» WORK INSTRUCTION
Give back exactly the lines of the material below, starting with the line with "ATOM 165 C C" and going on through the line with "ATOM 175 C C".

——

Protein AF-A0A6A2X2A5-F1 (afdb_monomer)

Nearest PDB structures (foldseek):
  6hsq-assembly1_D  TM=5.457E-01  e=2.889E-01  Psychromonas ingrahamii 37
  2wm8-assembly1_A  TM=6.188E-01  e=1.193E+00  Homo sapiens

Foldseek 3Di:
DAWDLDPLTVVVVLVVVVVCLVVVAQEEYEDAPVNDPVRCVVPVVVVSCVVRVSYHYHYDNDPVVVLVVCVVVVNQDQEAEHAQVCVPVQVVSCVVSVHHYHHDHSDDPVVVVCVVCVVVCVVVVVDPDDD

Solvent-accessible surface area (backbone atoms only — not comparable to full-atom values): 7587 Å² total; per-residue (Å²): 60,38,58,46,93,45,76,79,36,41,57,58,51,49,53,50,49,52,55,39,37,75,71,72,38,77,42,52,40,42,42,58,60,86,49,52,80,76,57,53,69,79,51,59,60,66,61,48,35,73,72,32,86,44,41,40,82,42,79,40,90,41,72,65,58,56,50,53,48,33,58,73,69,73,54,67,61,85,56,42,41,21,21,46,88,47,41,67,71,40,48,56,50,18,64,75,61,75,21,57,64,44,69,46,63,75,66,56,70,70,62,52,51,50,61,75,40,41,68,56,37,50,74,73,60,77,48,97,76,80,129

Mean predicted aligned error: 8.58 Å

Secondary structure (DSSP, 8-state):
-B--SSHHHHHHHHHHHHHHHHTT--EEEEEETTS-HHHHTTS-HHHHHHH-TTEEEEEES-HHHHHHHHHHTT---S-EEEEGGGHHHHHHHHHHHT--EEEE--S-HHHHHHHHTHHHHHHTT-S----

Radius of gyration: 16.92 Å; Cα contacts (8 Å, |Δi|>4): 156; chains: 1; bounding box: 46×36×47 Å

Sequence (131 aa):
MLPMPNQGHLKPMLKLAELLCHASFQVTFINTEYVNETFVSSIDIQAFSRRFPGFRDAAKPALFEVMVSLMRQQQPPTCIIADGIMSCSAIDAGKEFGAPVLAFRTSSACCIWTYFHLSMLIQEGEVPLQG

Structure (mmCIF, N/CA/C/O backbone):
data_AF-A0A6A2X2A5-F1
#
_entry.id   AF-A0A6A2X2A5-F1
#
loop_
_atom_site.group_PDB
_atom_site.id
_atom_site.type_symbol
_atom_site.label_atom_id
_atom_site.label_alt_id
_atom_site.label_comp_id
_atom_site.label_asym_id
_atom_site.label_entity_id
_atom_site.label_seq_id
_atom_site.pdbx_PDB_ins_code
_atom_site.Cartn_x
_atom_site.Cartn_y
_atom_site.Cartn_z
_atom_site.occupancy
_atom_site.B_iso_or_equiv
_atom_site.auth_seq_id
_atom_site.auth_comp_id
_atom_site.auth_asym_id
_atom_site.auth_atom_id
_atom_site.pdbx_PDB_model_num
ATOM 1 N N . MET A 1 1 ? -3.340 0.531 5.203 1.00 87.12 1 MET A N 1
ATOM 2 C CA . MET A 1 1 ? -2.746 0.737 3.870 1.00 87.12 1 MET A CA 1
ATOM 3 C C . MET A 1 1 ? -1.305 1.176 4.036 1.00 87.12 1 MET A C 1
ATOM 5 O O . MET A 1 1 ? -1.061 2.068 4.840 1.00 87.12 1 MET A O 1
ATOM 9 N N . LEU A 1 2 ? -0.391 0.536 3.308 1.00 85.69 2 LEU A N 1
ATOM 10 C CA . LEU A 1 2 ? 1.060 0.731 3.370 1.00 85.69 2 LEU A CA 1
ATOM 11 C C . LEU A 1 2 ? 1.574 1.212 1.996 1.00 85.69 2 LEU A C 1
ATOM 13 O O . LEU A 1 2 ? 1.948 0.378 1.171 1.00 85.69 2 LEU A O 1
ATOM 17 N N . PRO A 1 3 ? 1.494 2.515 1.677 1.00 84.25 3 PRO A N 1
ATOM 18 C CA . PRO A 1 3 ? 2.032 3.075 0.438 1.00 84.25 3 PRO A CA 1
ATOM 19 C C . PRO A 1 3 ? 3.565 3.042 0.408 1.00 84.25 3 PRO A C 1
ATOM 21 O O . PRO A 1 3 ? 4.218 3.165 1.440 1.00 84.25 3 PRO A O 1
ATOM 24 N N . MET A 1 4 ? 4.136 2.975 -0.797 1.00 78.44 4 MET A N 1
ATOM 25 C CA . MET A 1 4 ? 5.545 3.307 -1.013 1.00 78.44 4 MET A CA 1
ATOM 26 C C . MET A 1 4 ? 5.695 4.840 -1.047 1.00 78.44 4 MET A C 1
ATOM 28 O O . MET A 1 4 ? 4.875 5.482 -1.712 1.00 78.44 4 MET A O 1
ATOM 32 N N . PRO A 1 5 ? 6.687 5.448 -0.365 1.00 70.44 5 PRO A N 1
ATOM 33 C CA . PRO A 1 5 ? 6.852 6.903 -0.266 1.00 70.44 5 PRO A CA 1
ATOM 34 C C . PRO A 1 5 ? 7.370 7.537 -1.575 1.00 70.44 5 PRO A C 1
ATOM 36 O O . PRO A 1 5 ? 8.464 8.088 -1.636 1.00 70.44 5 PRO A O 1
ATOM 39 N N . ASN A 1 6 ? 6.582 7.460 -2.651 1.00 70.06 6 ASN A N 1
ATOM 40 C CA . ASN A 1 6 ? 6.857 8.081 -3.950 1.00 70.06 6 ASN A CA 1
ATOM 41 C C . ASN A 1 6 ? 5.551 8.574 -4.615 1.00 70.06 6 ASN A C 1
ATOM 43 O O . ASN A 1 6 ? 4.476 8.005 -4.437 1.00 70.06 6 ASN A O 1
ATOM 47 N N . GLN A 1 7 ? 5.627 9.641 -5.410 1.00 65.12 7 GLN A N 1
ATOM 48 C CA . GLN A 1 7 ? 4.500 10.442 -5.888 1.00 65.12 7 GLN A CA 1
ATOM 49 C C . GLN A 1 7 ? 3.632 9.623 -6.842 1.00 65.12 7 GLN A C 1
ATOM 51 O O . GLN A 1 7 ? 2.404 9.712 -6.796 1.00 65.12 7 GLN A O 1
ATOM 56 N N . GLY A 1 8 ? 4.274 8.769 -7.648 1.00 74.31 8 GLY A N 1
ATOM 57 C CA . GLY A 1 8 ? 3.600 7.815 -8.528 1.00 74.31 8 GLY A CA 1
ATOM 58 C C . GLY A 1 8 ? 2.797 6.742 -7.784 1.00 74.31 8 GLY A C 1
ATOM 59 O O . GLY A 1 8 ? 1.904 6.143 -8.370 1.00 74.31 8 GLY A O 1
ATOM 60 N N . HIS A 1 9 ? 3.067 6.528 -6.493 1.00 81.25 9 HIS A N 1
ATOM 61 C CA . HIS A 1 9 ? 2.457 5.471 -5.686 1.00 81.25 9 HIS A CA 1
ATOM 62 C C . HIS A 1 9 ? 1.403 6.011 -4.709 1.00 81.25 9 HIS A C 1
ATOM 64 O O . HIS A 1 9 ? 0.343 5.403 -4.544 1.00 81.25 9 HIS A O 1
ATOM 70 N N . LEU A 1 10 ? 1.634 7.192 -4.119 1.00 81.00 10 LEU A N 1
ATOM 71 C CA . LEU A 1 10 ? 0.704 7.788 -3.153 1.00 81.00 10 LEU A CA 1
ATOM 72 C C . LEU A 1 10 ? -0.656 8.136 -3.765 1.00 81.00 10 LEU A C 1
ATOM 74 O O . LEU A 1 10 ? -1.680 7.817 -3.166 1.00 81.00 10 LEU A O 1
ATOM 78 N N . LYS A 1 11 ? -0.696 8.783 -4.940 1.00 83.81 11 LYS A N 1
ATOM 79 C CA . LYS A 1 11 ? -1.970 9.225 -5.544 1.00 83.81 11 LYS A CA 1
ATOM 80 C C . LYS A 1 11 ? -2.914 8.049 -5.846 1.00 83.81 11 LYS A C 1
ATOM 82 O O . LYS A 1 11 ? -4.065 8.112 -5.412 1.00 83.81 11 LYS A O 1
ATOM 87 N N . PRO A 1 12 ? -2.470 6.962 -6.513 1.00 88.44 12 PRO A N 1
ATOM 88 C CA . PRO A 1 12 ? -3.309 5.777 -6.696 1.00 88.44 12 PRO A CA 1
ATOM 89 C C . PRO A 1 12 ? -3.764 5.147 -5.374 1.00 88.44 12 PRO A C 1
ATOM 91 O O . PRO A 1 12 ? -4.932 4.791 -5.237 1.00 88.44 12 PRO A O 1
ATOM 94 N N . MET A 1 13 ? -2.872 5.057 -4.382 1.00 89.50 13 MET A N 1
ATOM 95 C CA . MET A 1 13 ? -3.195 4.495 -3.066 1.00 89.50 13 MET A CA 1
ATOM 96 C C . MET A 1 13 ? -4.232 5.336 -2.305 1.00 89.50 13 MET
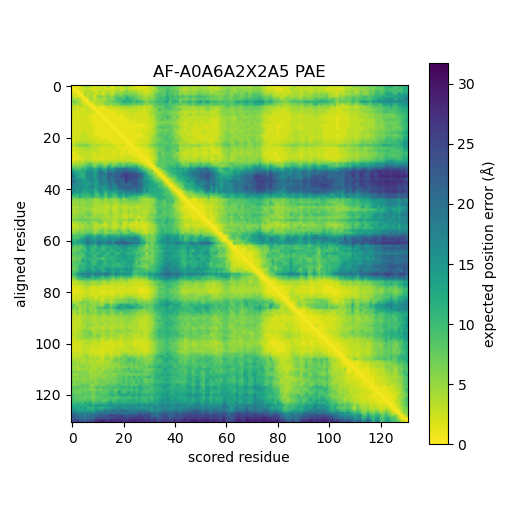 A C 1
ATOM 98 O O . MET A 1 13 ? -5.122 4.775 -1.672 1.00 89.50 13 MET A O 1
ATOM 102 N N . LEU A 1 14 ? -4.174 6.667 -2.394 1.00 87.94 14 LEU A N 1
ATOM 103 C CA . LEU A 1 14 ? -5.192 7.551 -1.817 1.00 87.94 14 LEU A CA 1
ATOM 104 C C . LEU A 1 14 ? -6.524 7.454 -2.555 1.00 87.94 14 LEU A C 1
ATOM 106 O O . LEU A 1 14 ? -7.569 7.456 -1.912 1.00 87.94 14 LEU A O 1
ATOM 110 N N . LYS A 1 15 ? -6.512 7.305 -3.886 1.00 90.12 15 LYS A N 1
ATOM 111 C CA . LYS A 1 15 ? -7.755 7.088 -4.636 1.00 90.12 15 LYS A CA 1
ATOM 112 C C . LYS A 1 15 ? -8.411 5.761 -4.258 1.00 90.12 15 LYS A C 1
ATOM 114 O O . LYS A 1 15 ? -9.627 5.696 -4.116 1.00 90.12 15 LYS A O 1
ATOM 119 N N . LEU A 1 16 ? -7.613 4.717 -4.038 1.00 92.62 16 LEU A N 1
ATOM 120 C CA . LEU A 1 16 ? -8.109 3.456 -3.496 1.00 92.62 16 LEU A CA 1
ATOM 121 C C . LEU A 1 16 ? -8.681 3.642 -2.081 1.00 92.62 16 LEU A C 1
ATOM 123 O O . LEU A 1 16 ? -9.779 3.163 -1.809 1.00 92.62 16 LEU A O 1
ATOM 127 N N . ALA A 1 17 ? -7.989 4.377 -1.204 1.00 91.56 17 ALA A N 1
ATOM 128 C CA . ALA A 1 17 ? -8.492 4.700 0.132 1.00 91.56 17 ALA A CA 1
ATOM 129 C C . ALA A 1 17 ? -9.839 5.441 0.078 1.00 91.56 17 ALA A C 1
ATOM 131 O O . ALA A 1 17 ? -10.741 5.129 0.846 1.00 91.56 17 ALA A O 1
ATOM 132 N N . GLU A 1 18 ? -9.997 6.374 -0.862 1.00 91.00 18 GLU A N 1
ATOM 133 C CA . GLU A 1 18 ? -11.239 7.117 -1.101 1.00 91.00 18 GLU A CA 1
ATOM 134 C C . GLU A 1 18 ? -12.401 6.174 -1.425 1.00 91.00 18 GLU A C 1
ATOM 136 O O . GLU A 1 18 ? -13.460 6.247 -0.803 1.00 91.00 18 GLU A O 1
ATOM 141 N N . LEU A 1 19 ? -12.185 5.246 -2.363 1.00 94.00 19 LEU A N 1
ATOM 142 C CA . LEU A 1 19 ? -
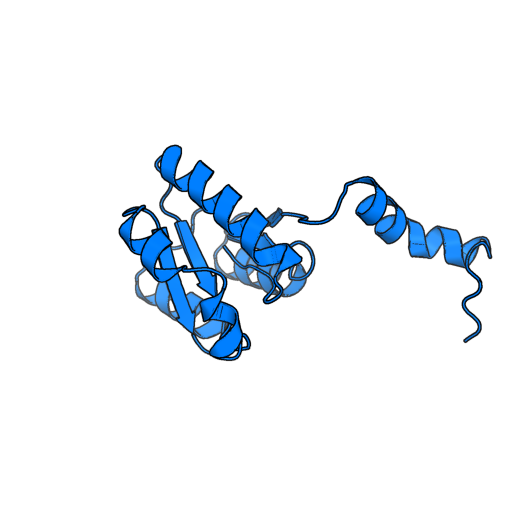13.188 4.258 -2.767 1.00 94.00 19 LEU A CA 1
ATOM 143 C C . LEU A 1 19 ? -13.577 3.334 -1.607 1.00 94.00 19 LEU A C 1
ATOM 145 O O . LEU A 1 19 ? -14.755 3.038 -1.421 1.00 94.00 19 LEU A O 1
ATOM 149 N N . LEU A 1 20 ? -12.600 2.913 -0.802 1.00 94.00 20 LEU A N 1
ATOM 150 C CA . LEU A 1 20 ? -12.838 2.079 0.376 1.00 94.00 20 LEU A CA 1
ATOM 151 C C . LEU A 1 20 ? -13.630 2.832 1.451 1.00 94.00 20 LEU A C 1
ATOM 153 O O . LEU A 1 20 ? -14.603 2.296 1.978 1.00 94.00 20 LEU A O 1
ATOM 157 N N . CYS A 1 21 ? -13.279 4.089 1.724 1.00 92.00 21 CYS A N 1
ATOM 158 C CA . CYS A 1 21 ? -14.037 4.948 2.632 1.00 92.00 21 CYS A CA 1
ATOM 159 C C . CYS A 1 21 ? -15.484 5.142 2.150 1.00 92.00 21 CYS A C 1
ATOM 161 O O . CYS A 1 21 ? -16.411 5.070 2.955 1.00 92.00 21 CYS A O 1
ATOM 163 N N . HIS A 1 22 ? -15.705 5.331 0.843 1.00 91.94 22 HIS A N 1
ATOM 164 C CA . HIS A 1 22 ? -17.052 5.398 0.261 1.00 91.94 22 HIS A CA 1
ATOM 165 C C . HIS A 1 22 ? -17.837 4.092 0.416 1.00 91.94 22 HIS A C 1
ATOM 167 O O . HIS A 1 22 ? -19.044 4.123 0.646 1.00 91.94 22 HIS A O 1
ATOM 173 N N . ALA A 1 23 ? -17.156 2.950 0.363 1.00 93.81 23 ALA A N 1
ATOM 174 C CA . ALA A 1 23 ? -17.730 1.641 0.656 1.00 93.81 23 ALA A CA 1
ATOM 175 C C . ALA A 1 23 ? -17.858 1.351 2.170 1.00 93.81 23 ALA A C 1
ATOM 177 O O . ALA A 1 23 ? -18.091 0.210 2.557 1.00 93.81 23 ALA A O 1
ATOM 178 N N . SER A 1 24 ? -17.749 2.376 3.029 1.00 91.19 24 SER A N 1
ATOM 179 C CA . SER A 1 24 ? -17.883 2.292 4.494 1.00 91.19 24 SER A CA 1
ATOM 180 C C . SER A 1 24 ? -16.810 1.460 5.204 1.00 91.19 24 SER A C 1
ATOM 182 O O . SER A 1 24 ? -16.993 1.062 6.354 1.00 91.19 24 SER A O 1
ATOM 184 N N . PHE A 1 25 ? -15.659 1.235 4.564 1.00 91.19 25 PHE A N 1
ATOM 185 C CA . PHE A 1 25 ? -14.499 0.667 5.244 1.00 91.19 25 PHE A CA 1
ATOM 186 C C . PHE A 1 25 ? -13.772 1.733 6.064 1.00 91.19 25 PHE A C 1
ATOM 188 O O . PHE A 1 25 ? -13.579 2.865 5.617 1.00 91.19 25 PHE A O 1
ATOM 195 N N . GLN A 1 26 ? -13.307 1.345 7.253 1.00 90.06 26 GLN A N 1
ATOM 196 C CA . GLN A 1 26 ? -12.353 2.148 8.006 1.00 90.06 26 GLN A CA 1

——

» ANSWER TO THIS EXERCISE
ATOM 165 C C . HIS A 1 22 ? -17.837 4.092 0.416 1.00 91.94 22 HIS A C 1
ATOM 167 O O . HIS A 1 22 ? -19.044 4.123 0.646 1.00 91.94 22 HIS A O 1
ATOM 173 N N . ALA A 1 23 ? -17.156 2.950 0.363 1.00 93.81 23 ALA A N 1
ATOM 174 C CA . ALA A 1 23 ? -17.730 1.641 0.656 1.00 93.81 23 ALA A CA 1
ATOM 175 C C . ALA A 1 23 ? -17.858 1.351 2.170 1.00 93.81 23 ALA A C 1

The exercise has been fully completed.